Shane wants to ask her to tell him again. He wants to go to the train tunnel and see the blood on the tracks. He wants something more than this flimsy little story, because he doesn’t believe it either. Sam isn’t dead. “How bullshit.”
“First of all, ain’t no suicide. No one kill themselves, up there. You fighting for your life every day, you gonna kill yourself? Shit.”
Is that true? Shane thinks. It sounds true. “And it wasn’t him,” Shane says.
“No.”
“Why do they think it’s him.”
She shrugs. “They caught this graffiti kid down there, tagging in the tunnels. Said he saw Samson go in there.”
“He knew him?”
“I guess. Everybody know everybody.”
“But you know better.”
“Listen,” she says. “I don’t know what he saw. I just know when they call you up late one night, when they say they got the body of your son—that’s a call you been waiting for since he was old enough to walk out the door. You feel me?”
“Okay.” He’s trying, but she shakes her head, his voice not convincing either of them. She tries again.
“Well you been waiting for it. And you show up, and they tell you some reasons, and they ask you some questions and you just thinking: shut up and show me. Time they show you, they already know what they want you to say. They got their case closed.” She ripples her fingers in front of her mouth like she’s playing a flute, trying not to bite them. She sees him watching and closes her hand into a fist. The music drones on. She’s lying, he thinks. She’s not making any sense.
“Okay.” He’s going to figure this out. “You saw this body.”
She winces at the word. “Yeah. And I was ready for it to be him, too. They told me it was. And I believed them. But when I saw it, hell no, that ain’t him! You know, a mama recognize her son.”
He looks away.

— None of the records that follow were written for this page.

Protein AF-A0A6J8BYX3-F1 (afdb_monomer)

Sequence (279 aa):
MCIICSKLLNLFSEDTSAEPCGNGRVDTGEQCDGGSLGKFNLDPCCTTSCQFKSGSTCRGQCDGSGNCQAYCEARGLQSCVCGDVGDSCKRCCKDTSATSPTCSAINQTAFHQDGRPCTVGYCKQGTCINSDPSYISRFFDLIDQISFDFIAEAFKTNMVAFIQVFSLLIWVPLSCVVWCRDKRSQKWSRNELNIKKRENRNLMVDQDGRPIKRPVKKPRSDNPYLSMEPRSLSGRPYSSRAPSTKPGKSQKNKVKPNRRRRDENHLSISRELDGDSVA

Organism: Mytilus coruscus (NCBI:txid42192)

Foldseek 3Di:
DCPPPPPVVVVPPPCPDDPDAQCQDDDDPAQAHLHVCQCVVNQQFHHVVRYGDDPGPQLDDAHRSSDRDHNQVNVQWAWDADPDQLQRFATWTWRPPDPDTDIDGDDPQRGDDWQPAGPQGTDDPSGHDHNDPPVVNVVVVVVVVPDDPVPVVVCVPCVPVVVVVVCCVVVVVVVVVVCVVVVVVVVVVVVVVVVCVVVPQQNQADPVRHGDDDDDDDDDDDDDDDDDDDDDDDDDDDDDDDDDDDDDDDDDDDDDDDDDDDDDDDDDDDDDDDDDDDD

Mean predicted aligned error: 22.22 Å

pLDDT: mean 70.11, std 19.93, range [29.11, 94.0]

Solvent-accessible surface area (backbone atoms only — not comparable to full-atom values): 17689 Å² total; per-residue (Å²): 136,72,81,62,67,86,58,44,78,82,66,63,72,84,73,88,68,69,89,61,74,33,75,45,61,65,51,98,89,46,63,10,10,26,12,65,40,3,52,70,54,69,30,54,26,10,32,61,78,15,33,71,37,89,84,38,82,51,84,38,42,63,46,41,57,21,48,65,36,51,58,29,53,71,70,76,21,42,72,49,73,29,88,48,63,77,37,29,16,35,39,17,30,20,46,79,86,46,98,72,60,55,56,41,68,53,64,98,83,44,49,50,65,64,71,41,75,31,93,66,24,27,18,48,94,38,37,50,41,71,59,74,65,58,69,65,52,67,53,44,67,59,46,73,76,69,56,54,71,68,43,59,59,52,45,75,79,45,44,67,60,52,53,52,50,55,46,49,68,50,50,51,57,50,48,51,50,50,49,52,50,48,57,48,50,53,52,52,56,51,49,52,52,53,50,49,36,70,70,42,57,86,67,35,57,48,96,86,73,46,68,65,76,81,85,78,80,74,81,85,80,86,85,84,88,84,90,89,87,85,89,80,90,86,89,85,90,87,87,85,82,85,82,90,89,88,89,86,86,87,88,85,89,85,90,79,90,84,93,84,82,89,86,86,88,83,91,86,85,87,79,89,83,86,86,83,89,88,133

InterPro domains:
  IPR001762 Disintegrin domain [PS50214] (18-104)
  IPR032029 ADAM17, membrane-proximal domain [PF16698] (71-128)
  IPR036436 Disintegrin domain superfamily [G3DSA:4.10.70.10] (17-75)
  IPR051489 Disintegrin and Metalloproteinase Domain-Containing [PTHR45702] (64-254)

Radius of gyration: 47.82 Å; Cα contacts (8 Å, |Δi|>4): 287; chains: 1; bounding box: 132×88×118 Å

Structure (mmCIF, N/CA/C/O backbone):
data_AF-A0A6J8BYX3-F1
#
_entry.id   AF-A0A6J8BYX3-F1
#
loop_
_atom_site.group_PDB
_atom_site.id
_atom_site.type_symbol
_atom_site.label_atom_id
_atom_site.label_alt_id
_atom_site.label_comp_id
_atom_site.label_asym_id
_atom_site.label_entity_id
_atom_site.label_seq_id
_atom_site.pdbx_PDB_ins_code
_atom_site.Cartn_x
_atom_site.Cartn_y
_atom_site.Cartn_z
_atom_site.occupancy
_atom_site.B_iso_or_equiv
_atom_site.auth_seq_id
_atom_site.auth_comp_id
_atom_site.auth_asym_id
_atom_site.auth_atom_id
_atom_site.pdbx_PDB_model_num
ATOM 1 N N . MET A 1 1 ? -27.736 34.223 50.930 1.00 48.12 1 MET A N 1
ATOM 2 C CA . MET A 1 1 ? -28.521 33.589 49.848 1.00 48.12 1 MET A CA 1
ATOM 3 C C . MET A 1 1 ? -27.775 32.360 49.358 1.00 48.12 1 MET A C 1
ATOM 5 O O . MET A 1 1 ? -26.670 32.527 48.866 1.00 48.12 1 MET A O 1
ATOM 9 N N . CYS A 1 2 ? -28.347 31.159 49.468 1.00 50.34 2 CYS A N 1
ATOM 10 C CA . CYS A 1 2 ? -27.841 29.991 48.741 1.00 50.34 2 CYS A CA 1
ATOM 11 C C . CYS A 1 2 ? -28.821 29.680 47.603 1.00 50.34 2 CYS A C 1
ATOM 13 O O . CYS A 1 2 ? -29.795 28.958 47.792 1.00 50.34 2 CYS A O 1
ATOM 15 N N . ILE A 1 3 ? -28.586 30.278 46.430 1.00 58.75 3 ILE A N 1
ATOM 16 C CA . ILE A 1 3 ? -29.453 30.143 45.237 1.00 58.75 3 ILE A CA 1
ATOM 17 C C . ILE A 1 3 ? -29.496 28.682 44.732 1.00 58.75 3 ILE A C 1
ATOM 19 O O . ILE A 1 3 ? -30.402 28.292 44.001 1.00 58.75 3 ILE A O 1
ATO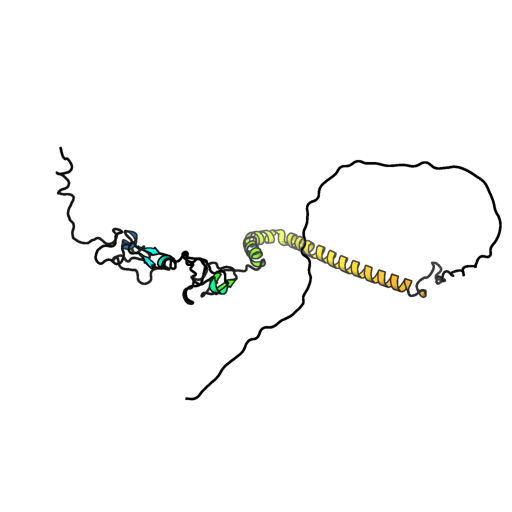M 23 N N . ILE A 1 4 ? -28.544 27.864 45.184 1.00 57.62 4 ILE A N 1
ATOM 24 C CA . ILE A 1 4 ? -28.348 26.466 44.805 1.00 57.62 4 ILE A CA 1
ATOM 25 C C . ILE A 1 4 ? -29.316 25.519 45.553 1.00 57.62 4 ILE A C 1
ATOM 27 O O . ILE A 1 4 ? -29.831 24.585 44.945 1.00 57.62 4 ILE A O 1
ATOM 31 N N . CYS A 1 5 ? -29.660 25.769 46.827 1.00 59.88 5 CYS A N 1
ATOM 32 C CA . CYS A 1 5 ? -30.478 24.817 47.604 1.00 59.88 5 CYS A CA 1
ATOM 33 C C . CYS A 1 5 ? -31.941 24.704 47.137 1.00 59.88 5 CYS A C 1
ATOM 35 O O . CYS A 1 5 ? -32.480 23.604 47.085 1.00 59.88 5 CYS A O 1
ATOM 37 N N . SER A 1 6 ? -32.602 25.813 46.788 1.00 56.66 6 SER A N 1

He sees it: Jimmy crushed dead on a metal tray downtown. He feels something jerk through his muscles, a silent electric sob.
“What did you say?”
“I said yeah.”
“Yeah what.”
“Yeah that’s him.”
“Why?”
“Because the po-lice never helped nobody. You sure you didn’t call them?”
“Sure.”
“You gonna call ’em now?”
“I’m not.”
“Sometime maybe you better off if everybody thinks you’re dead.” She says it slowly, as if she knows this is something he won’t easily understand. “So they want to tell the whole world Samson’s passed, I say, go ahead.”

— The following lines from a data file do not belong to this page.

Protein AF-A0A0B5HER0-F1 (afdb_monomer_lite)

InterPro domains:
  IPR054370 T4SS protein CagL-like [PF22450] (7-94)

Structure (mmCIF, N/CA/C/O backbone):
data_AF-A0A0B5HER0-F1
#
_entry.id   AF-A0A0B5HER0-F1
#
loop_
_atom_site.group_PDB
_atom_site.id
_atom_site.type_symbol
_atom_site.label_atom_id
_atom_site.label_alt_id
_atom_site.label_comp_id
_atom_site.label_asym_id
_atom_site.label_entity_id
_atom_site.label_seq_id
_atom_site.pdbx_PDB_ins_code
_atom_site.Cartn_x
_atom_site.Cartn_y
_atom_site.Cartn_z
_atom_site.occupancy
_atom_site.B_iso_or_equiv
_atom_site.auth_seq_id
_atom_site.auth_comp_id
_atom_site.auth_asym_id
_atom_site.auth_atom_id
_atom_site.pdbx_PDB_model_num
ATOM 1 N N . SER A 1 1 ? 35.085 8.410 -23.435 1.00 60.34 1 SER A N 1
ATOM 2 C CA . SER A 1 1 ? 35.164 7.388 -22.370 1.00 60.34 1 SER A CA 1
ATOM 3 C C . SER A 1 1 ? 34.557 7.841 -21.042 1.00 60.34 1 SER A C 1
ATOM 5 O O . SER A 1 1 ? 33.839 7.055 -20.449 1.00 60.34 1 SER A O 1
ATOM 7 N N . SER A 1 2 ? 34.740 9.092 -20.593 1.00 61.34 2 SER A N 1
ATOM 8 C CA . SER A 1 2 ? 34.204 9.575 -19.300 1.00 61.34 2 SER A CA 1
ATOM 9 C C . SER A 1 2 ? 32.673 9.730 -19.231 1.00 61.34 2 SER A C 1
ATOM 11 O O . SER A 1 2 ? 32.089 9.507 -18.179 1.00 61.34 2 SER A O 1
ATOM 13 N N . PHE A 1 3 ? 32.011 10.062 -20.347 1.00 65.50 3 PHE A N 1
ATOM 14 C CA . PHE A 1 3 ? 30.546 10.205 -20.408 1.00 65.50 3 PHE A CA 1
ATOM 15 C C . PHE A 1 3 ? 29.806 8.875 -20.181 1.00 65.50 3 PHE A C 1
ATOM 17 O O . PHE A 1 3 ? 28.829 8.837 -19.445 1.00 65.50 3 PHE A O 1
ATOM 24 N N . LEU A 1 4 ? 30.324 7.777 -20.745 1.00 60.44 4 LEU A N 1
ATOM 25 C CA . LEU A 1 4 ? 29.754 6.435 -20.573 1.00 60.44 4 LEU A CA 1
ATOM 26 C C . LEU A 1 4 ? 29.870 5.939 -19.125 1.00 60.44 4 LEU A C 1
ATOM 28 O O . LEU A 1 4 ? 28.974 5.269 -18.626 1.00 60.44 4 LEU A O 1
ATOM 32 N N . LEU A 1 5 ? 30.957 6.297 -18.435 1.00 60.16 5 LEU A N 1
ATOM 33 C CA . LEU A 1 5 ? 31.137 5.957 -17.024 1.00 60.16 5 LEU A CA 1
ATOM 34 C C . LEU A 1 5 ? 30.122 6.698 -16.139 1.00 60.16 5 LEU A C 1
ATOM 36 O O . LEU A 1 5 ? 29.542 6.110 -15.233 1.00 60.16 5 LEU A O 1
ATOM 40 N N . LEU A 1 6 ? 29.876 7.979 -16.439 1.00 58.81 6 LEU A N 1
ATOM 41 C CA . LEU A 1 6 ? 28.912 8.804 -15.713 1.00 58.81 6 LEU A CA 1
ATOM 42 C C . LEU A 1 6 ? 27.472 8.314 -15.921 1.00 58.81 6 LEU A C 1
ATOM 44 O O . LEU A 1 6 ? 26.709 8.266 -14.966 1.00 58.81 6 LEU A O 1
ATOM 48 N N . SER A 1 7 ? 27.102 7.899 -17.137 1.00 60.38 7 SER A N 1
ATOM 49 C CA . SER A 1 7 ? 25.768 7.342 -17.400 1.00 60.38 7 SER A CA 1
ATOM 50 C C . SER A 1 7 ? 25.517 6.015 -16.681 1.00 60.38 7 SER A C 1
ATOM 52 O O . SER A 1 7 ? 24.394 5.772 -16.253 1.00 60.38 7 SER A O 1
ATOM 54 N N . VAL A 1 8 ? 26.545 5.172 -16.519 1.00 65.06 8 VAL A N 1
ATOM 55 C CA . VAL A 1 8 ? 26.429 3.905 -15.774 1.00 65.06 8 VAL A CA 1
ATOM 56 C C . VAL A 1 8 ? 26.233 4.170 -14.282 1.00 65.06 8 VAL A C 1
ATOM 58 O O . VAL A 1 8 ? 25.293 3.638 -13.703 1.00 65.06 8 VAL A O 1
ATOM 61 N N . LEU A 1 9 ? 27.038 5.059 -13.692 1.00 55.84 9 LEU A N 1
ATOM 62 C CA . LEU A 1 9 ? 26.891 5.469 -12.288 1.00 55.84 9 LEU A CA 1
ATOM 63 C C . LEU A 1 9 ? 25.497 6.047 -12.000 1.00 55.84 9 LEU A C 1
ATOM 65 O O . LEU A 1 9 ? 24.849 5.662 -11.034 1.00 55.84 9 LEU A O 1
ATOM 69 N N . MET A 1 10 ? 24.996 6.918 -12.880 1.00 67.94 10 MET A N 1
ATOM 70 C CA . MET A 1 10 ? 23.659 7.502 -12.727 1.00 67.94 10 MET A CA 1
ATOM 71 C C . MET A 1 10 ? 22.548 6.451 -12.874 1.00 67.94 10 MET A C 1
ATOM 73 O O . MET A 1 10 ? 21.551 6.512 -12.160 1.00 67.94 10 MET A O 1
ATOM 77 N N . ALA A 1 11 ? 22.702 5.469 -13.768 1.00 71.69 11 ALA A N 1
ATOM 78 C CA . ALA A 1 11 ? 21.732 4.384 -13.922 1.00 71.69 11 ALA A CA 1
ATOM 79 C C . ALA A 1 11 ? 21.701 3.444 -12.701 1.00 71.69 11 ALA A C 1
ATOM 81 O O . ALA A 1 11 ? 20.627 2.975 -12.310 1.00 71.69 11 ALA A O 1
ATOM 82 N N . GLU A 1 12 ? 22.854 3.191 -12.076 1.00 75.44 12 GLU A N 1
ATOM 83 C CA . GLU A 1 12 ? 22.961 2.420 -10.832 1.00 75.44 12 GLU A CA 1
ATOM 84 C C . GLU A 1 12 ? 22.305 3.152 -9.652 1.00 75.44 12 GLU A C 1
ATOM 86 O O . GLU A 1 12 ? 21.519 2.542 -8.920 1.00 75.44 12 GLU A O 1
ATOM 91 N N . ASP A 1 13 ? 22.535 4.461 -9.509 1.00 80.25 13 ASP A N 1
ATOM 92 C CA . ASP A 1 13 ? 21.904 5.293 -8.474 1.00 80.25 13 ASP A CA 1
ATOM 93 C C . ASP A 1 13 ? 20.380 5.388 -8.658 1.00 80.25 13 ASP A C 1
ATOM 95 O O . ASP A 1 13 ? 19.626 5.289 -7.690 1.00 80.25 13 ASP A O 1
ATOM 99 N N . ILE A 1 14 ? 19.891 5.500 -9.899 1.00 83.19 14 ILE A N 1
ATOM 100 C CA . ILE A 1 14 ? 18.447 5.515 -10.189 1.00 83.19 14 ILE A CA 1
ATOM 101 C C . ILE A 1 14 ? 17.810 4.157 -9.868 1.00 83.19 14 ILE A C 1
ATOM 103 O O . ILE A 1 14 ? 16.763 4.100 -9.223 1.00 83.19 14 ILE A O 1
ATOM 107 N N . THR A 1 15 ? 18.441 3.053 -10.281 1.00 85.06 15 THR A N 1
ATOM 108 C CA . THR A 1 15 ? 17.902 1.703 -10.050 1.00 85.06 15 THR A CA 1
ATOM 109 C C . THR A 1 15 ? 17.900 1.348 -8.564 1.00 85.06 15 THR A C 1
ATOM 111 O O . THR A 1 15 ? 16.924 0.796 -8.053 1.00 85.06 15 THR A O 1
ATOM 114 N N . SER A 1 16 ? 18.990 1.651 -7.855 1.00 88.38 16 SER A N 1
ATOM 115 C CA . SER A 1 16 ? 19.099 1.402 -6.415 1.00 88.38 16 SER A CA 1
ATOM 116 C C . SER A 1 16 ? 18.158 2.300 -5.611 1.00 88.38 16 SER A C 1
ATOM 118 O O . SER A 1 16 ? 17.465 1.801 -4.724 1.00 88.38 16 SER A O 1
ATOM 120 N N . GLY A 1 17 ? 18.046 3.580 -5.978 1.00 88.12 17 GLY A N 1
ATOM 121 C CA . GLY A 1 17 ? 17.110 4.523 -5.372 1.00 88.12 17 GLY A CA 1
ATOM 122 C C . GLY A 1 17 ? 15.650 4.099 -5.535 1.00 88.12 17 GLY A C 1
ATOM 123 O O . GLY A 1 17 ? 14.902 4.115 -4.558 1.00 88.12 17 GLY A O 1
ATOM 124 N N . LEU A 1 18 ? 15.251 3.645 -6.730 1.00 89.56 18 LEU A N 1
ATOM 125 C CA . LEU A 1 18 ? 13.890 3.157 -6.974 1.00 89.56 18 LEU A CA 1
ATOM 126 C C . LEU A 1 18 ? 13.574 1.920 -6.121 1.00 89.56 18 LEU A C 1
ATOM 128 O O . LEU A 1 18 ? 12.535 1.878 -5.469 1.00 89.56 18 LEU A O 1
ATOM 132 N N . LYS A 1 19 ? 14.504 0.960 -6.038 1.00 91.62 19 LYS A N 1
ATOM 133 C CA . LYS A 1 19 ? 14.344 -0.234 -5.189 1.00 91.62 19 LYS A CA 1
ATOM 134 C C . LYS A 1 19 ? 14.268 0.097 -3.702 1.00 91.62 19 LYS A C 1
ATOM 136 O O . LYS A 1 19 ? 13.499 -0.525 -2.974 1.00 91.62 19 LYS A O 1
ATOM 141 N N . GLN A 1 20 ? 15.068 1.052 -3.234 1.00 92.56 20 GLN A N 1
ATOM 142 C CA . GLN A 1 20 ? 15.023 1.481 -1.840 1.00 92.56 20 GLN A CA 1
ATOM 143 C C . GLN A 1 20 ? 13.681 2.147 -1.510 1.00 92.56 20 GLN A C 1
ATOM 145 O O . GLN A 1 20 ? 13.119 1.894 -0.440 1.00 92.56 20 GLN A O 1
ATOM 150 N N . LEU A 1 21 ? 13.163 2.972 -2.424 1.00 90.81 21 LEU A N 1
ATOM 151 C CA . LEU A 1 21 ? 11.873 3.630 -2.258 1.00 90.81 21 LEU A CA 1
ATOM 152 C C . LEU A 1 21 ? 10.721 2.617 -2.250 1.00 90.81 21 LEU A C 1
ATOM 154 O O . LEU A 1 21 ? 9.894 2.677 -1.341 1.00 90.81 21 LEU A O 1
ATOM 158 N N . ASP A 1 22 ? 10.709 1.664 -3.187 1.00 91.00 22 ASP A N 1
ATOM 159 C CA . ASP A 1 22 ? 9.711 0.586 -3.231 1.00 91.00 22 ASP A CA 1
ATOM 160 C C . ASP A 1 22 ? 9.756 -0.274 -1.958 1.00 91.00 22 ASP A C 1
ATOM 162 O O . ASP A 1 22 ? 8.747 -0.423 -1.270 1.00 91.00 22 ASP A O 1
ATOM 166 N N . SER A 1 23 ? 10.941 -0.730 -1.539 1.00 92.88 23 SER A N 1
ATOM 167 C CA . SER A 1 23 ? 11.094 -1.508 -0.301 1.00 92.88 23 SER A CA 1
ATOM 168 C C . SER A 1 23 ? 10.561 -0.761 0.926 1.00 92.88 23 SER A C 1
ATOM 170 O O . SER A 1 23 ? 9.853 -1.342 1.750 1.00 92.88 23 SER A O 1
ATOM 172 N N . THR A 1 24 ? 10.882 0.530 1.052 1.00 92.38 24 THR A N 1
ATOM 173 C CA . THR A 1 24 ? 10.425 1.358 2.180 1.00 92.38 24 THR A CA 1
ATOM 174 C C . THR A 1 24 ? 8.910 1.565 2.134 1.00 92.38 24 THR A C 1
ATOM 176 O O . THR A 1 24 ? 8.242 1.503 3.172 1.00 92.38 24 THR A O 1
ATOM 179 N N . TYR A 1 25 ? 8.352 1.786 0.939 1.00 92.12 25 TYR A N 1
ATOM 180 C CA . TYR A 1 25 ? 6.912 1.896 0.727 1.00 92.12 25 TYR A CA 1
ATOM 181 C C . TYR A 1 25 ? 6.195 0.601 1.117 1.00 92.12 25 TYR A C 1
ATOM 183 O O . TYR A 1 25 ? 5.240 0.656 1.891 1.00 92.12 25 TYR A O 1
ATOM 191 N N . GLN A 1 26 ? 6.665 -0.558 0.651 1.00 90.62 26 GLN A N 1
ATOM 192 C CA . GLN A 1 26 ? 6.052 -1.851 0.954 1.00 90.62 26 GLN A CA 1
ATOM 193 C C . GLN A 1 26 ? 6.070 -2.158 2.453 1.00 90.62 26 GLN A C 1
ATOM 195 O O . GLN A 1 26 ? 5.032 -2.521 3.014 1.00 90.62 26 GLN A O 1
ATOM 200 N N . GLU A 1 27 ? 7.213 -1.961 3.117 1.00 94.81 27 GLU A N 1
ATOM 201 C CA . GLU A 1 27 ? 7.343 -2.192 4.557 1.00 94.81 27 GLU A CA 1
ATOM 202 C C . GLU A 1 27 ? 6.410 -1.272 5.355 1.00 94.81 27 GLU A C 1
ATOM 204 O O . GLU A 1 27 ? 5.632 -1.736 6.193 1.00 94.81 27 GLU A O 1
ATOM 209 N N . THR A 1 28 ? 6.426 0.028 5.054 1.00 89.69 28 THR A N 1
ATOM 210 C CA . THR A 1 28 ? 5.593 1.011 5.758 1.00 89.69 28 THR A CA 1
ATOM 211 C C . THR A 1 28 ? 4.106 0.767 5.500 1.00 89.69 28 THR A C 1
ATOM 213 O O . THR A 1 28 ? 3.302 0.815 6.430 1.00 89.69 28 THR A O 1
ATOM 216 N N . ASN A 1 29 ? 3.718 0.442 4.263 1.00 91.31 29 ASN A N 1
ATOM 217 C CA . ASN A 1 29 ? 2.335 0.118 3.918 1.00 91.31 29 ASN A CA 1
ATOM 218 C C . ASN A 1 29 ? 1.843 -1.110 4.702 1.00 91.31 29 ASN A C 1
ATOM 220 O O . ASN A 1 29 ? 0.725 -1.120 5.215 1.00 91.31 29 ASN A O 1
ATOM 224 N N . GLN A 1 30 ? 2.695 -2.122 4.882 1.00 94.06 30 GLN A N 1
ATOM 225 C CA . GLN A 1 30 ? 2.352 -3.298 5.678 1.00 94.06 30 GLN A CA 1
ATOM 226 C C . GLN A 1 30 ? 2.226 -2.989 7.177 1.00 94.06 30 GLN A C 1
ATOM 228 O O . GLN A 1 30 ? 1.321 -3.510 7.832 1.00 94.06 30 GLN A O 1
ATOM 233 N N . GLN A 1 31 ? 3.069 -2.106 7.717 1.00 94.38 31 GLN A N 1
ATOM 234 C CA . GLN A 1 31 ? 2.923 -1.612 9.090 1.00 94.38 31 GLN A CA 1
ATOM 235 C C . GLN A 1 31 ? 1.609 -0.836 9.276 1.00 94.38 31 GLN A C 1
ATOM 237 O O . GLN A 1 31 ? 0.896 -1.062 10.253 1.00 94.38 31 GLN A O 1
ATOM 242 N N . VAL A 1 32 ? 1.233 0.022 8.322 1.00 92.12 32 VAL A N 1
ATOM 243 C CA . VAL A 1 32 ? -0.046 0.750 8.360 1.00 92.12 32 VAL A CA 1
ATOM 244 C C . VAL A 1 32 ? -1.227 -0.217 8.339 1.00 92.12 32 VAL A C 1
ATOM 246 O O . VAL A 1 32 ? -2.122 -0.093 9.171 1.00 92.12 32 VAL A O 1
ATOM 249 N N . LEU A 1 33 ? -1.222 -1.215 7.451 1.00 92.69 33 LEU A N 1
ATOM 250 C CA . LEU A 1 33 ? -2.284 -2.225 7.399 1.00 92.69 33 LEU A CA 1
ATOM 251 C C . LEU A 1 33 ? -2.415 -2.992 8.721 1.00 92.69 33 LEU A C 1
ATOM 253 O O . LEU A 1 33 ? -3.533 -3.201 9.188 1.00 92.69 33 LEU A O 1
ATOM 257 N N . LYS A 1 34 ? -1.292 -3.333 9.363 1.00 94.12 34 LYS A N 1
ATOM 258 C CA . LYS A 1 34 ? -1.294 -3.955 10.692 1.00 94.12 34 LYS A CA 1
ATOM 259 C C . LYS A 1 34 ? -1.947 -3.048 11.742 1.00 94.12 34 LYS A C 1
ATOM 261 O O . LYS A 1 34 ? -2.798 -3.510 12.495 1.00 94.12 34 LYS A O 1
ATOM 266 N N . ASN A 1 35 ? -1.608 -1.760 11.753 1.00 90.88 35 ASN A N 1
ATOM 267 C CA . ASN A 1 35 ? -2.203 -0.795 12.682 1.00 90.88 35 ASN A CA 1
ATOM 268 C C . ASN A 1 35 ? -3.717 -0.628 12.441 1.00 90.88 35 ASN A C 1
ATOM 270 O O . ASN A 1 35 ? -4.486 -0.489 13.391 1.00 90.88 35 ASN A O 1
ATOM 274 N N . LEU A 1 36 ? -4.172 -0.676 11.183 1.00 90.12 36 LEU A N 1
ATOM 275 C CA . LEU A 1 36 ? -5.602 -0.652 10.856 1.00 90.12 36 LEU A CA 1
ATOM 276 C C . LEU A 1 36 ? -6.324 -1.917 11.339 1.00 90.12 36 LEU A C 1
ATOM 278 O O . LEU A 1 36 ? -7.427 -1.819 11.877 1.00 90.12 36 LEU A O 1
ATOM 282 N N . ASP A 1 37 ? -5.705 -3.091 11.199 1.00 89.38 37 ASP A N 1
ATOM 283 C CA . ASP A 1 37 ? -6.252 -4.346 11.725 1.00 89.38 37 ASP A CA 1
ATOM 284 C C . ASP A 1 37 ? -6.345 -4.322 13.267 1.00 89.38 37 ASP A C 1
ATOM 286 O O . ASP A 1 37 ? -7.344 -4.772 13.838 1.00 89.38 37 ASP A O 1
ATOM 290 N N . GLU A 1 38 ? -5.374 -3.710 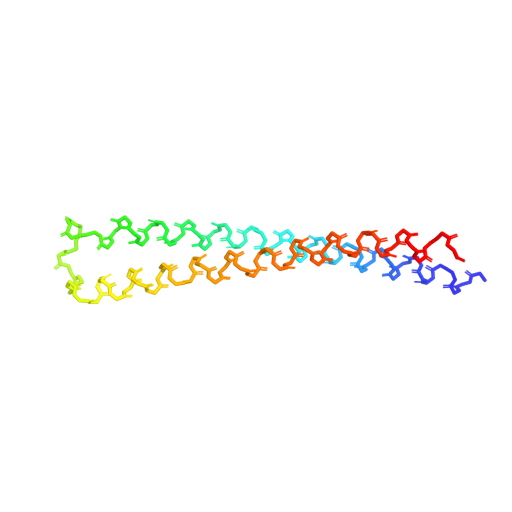13.953 1.00 89.00 38 GLU A N 1
ATOM 291 C CA . GLU A 1 38 ? -5.432 -3.470 15.402 1.00 89.00 38 GLU A CA 1
ATOM 292 C C . GLU A 1 38 ? -6.582 -2.521 15.788 1.00 89.00 38 GLU A C 1
ATOM 294 O O . GLU A 1 38 ? -7.326 -2.806 16.733 1.00 89.00 38 GLU A O 1
ATOM 299 N N . ILE A 1 39 ? -6.805 -1.444 15.024 1.00 84.81 39 ILE A N 1
ATOM 300 C CA . ILE A 1 39 ? -7.956 -0.542 15.202 1.00 84.81 39 ILE A CA 1
ATOM 301 C C . ILE A 1 39 ? -9.271 -1.308 15.028 1.00 84.81 39 ILE A C 1
ATOM 303 O O . ILE A 1 39 ? -10.177 -1.157 15.846 1.00 84.81 39 ILE A O 1
ATOM 307 N N . PHE A 1 40 ? -9.397 -2.171 14.017 1.00 82.00 40 PHE A N 1
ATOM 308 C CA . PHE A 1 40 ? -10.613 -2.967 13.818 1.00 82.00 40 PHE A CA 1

Shane pictures Tennessee’s young face smiling menace out over the light blue jersey. “You think that will protect him? Maybe. But maybe not, maybe he needs help.”
“Who gonna help him. The po-lice?” She snorts. It’s one of the best jokes she’s heard in a long time.
“Debra.” Her head whips at him as if she’s surprised he knows her name. “How do you really know? I mean are you sure? Tell them the truth, you know, and they can run some.” Some what? “I don’t know, tests.”
“Don’t need tests.”
“You’re sure?”
A woman at a nearby table laughs, a fat obnoxious sound. Debra doesn’t seem to notice. “Yeah. They didn’t find any of his things, either.”
“What things?”
“His watch. His daddy’s gold chain.”
“Maybe someone took them.”
“You didn’t see that…body. Nobody gonna take a cheap-ass chain and ten-dollar watch offa that, I’ll tell you right now. Take a cheap-ass chain off that neck and leave three bags a weed? Nah, that don’t make no sense.”
They sit in silence. From across the café, the sound of chattering keyboards explodes in conversational bursts.
“He never took them off when he played ball, either,” Shane says. She stares at him. He can see it—for the first time she’s looking at him like he actually might have known her son. “Never. We used to argue with him about it, when he first showed up. But he wouldn’t take them off.”
She shakes her head. “Uhn-uh. My momma gave him that watch. And the chain belonged to my babydaddy. Samson never take them off.”
“We used to give him hell. You know, you can’t wear a watch, you gonna hurt someone. You can’t wear a chain. And Sam just look at you like you were speaking Eskimo or something.” Year after year after year. When we gonna plant that tree. Sam, when you going to take off that damn watch and chain.
She finishes her tea with a big gulp, examines the lemon and ice left behind as if for fortune-telling signs. “You remember that first day you came to my door?” She’s smiling, now, like this is a choice piece of nostalgia from their long shared past.